ABSTRACT
Introduction Serial functional status assessments are critical to heart failure (HF) management but are often described narratively in documentation, limiting their use in quality improvement or patient selection for clinical trials. We developed and validated a deep learning-based natural language processing (NLP) strategy to extract functional status assessments from unstructured clinical notes.
Methods We identified 26,577 HF patients across outpatient services at Yale New Haven Hospital (YNHH), Greenwich Hospital (GH), and Northeast Medical Group (NMG) (mean age 76.1 years; 52.0% women). We used expert annotated notes from YNHH for model development/internal testing and from GH and NMG for external validation. The primary outcomes were NLP models to detect (a) explicit New York Heart Association (NYHA) classification, (b) HF symptoms during activity or rest, and (c) functional status assessment frequency.
Results Among 3,000 expert-annotated notes, 13.6% mentioned NYHA class, and 26.5% described HF symptoms. The model to detect NYHA classes achieved a class-weighted AUROC of 0.99 (95% CI: 0.98-1.00) at YNHH, 0.98 (0.96-1.00) at NMG, and 0.98 (0.92-1.00) at GH. The activity-related HF symptom model achieved an AUROC of 0.94 (0.89-0.98) at YNHH, 0.94 (0.91-0.97) at NMG, and 0.95 (0.92-0.99) at GH. Deploying the NYHA model among 166,655 unannotated notes from YNHH identified 21,528 (12.9%) with NYHA mentions and 17,642 encounters (10.5%) classifiable into functional status groups based on activity-related symptoms.
Conclusions We developed and validated an NLP approach to extract NYHA classification and activity-related HF symptoms from clinical notes, enhancing the ability to track optimal care and identify trial-eligible patients.
Competing Interest Statement
Dr. Krumholz reported receiving expenses and/or personal fees from UnitedHealthcare, Element Science, Inc, Aetna Inc, Reality Labs, Tesseract/4 Catalyst, F-Prime, the Siegfried & Jensen law firm, the Arnold & Porter law firm, and the Martin Baughman, PLLC; being a cofounder of Refactor Health and Hugo Health; and being associated with contracts through Yale New Haven Hospital from the Centers for Medicare & Medicaid Services and through Yale University from Johnson & Johnson outside the submitted work. Dr. Khera is an Associate Editor of JAMA. He also receives research support, through Yale, from Bristol-Myers Squibb, Novo Nordisk, and BridgeBio. He is a coinventor of U.S. Pending Patent Applications 63/562,335, 63/177,117, 63/428,569, 63/346,610, 63/484,426, 63/508,315, and 63/606,203. He is a co-founder of Ensight-AI, Inc. and Evidence2Health, health platforms to improve cardiovascular diagnosis and evidence-based cardiovascular care.
Funding Statement
Dr. Khera was supported by the National Heart, Lung, and Blood Institute of the National Institutes of Health (under awards R01HL167858 and K23HL153775) and the Doris Duke Charitable Foundation (under award 2022060).
Author Declarations
I confirm all relevant ethical guidelines have been followed, and any necessary IRB and/or ethics committee approvals have been obtained.
Yes
The details of the IRB/oversight body that provided approval or exemption for the research described are given below:
The Yale Institutional Review Board reviewed the study, which approved the protocol and waived the need for informed consent, as it represents a secondary analysis of existing data.

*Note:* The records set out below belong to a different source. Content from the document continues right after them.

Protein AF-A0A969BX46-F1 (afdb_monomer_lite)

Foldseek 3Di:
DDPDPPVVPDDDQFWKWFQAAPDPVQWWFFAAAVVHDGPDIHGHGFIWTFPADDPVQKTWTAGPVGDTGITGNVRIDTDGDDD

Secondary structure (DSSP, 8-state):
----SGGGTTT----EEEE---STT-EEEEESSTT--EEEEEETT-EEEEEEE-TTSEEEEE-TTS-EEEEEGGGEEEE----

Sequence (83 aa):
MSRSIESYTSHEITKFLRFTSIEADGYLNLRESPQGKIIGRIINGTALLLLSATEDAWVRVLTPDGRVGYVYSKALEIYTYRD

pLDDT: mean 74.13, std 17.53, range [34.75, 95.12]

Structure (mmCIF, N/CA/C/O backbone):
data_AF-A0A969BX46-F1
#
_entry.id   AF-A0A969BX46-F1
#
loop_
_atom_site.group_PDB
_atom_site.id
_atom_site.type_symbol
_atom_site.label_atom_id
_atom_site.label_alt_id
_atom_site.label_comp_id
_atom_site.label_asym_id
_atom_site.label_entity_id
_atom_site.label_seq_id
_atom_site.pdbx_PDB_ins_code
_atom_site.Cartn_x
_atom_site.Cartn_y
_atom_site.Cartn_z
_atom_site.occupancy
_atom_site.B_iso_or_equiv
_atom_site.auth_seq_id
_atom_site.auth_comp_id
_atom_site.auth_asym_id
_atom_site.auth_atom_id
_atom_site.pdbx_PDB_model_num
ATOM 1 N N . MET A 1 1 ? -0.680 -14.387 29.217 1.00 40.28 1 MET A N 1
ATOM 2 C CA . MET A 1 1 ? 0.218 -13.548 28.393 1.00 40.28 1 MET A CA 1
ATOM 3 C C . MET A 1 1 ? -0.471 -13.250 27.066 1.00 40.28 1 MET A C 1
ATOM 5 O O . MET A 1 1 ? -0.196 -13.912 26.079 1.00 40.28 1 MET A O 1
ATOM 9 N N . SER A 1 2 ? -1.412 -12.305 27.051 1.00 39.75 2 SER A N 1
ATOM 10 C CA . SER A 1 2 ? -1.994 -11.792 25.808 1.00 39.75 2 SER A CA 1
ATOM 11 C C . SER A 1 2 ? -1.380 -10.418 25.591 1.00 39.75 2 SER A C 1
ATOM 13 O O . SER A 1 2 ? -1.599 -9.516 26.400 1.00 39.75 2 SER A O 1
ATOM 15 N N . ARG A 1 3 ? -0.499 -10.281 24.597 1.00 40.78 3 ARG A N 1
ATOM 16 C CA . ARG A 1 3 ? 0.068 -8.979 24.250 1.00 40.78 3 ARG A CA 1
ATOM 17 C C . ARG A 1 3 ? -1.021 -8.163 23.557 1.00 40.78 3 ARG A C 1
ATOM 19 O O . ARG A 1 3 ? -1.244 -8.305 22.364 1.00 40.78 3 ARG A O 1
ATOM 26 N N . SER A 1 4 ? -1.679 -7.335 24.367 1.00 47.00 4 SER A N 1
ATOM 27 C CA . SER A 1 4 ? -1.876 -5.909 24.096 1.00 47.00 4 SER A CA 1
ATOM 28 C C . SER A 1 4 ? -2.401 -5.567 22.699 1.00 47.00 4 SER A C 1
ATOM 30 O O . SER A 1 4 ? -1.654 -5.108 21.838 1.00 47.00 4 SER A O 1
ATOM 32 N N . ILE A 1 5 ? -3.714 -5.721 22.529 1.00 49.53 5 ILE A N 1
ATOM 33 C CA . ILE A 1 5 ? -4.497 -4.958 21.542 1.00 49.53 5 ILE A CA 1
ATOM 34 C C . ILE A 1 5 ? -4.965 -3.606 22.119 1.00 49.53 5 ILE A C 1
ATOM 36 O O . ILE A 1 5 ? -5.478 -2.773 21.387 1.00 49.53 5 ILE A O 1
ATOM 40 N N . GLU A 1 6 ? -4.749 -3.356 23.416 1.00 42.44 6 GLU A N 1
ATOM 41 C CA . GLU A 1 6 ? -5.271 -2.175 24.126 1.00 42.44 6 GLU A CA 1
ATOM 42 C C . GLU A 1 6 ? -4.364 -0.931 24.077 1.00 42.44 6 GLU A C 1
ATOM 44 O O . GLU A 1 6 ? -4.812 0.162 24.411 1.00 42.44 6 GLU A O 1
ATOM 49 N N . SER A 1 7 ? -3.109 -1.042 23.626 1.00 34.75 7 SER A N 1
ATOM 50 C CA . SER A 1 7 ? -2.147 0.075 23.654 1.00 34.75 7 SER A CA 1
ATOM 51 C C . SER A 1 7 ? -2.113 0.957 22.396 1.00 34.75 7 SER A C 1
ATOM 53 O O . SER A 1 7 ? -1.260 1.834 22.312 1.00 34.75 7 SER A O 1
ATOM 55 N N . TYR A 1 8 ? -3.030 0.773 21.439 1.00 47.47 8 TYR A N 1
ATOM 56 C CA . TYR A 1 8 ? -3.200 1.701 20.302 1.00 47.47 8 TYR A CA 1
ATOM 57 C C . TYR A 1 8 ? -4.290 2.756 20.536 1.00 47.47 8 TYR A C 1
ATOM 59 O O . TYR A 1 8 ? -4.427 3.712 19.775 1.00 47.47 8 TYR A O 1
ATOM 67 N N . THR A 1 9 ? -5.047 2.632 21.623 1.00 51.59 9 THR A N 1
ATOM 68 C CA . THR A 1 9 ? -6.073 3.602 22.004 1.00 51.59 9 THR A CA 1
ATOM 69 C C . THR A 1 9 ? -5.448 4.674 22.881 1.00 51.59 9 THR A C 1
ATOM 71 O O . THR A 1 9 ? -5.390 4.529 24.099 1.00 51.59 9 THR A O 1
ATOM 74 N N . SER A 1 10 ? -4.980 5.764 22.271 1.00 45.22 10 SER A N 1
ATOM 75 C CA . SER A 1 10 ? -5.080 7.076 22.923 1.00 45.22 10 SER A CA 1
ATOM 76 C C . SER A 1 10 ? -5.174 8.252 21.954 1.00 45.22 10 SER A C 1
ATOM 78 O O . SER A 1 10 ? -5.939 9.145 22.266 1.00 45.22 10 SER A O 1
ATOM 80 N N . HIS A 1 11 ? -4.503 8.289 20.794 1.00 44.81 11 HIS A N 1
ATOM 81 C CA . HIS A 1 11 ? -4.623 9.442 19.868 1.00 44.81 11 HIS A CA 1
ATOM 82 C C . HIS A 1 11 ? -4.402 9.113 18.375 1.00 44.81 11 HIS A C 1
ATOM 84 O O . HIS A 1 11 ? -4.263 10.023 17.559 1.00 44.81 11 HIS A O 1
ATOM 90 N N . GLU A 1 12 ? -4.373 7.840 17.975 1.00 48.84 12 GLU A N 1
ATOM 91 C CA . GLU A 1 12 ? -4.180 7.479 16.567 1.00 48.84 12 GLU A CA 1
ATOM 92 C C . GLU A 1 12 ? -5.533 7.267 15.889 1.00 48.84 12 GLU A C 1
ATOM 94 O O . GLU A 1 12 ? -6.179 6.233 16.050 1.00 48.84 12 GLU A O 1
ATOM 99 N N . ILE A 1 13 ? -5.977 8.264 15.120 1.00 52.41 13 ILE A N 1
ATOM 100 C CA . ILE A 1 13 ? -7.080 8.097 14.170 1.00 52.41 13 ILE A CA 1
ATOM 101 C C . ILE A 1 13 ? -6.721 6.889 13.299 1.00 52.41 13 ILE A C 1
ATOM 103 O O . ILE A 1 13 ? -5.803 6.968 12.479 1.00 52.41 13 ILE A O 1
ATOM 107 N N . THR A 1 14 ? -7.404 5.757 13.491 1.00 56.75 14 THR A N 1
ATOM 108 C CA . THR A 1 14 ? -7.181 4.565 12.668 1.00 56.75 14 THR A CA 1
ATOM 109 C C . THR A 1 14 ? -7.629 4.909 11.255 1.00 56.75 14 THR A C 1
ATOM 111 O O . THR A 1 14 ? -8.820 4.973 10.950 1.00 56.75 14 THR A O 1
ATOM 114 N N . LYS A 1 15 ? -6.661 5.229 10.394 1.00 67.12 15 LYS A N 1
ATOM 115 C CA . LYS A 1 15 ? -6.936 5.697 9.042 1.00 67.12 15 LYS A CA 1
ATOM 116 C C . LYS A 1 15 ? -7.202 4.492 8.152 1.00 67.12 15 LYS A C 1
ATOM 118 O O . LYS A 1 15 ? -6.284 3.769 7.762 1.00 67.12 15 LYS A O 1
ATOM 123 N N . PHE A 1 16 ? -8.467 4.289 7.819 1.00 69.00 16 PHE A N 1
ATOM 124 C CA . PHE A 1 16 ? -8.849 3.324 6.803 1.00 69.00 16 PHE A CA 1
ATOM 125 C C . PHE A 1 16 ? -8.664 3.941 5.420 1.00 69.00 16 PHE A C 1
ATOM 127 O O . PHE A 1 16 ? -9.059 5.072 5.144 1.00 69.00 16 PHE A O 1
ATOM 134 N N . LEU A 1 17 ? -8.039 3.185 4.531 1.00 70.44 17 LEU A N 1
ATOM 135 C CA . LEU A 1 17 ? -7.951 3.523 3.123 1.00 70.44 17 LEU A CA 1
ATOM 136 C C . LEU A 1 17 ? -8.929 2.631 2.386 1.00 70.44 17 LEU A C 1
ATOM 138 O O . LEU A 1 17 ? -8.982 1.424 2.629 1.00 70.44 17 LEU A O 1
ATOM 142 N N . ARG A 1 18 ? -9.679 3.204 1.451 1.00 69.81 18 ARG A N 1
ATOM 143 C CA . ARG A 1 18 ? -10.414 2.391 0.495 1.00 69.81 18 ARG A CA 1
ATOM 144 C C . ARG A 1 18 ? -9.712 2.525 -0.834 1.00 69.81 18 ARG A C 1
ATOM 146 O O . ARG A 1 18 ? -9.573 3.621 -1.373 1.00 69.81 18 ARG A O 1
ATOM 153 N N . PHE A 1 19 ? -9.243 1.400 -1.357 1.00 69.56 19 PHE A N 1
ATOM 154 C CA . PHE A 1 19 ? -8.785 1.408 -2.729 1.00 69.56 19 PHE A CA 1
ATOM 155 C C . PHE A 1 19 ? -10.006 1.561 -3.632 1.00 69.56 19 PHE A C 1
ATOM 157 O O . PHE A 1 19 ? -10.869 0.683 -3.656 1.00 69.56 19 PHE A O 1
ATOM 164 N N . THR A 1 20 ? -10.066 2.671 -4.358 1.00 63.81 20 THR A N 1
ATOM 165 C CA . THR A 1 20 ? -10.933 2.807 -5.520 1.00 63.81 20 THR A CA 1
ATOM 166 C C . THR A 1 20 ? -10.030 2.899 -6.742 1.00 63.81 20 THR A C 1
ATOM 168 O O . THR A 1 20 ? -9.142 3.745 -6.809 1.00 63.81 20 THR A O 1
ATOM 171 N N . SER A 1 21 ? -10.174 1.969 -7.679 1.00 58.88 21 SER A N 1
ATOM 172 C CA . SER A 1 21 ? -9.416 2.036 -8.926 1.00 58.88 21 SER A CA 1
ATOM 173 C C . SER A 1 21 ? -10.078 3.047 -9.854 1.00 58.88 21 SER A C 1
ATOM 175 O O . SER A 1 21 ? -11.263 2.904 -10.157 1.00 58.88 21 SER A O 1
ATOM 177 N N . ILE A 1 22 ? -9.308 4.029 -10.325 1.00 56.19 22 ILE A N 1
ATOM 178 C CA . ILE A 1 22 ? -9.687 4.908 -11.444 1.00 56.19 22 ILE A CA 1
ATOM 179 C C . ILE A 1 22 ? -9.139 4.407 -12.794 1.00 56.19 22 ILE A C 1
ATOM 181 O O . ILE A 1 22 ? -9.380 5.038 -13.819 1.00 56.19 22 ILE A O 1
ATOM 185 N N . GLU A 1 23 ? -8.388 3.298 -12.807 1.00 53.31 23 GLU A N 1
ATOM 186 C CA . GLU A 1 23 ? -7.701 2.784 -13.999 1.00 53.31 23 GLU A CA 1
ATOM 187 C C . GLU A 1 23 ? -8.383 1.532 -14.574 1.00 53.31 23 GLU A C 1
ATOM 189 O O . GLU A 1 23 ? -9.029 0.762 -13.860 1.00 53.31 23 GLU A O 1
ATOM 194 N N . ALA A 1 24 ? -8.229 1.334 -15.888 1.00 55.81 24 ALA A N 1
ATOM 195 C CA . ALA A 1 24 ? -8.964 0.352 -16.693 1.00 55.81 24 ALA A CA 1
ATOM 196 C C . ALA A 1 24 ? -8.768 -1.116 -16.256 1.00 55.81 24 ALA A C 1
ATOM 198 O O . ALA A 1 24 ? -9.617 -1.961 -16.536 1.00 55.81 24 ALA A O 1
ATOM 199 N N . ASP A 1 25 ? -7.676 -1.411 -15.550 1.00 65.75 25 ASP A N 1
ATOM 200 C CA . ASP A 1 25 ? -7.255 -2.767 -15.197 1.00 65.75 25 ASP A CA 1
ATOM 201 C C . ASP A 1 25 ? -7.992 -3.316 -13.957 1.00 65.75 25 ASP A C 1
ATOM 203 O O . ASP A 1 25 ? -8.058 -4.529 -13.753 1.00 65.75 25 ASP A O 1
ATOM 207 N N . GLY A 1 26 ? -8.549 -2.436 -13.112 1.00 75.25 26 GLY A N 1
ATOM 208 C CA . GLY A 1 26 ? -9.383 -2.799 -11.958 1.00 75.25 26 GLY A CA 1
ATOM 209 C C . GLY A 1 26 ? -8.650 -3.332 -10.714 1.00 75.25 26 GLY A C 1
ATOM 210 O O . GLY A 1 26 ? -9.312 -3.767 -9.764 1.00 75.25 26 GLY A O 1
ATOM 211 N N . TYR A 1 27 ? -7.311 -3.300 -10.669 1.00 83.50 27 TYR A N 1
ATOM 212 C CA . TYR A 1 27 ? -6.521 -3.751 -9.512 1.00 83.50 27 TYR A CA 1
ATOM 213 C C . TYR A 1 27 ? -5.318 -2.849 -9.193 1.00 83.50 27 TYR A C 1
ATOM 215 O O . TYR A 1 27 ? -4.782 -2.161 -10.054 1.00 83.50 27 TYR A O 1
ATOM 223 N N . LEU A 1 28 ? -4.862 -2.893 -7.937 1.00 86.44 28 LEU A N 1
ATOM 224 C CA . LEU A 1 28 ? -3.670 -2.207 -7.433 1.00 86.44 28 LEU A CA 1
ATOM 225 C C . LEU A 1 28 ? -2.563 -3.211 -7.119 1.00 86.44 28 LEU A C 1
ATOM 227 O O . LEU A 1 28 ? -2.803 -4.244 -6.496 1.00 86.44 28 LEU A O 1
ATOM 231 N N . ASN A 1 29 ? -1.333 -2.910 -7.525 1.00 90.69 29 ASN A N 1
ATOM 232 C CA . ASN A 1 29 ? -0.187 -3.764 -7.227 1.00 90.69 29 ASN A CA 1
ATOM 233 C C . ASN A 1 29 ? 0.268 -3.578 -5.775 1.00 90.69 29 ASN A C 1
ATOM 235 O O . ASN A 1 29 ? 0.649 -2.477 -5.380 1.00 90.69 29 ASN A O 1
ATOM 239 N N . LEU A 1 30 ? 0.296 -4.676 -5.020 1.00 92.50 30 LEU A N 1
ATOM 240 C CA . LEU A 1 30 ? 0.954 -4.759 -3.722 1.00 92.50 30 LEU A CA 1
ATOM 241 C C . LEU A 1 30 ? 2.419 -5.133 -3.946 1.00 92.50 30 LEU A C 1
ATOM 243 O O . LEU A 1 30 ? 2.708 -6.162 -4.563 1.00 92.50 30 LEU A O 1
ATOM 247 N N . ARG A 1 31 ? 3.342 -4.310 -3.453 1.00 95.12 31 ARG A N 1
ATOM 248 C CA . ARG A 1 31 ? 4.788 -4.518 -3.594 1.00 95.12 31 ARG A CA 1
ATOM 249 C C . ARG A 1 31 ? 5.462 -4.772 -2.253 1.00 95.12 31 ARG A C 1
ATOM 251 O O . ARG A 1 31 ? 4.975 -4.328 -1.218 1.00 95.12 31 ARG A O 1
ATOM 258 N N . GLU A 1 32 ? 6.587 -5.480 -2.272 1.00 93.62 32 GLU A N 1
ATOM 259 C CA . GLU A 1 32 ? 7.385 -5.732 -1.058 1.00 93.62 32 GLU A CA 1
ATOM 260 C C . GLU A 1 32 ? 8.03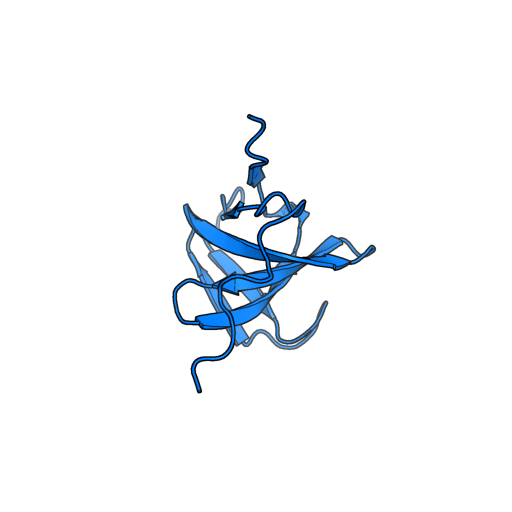9 -4.455 -0.506 1.00 93.62 32 GLU A C 1
ATOM 262 O O . GLU A 1 32 ? 8.208 -4.312 0.702 1.00 93.62 32 GLU A O 1
ATOM 267 N N . SER A 1 33 ? 8.358 -3.510 -1.391 1.00 91.25 33 SER A N 1
ATOM 268 C CA . SER A 1 33 ? 8.963 -2.211 -1.097 1.00 91.25 33 SER A CA 1
ATOM 269 C C . SER A 1 33 ? 8.506 -1.176 -2.136 1.00 91.25 33 SER A C 1
ATOM 271 O O . SER A 1 33 ? 7.967 -1.558 -3.187 1.00 91.25 33 SER A O 1
ATOM 273 N N . PRO A 1 34 ? 8.695 0.133 -1.884 1.00 90.56 34 PRO A N 1
ATOM 274 C CA . PRO A 1 34 ? 8.493 1.162 -2.898 1.00 90.56 34 PRO A CA 1
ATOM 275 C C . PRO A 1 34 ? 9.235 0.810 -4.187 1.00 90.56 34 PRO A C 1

I confirm that all necessary patient/participant consent has been obtained and the appropriate institutional forms have been archived, and that any patient/participant/sample identifiers included were not known to anyone (e.g., hospital staff, patients or participants themselves) outside the research group so cannot be used to identify individuals.
Yes
I understand that all clinical trials and any other prospective interventional studies must be registered with an ICMJE-approved registry, such as ClinicalTrials.gov. I confirm that any such study reported in the manuscript has been registered and the trial registration ID is provided (note: if posting a prospective study registered retrospectively, please provide a statement in the trial ID field explaining why the study was not registered in advance).
Yes
I have followed all appropriate research reporting guidelines, such as any relevant EQUATOR Network research reporting checklist(s) and other pertinent material, if applicable.
Yes
Data Availability
The data cannot be publicly shared as it represents protected health information and sharing data will be a violation of patient privacy.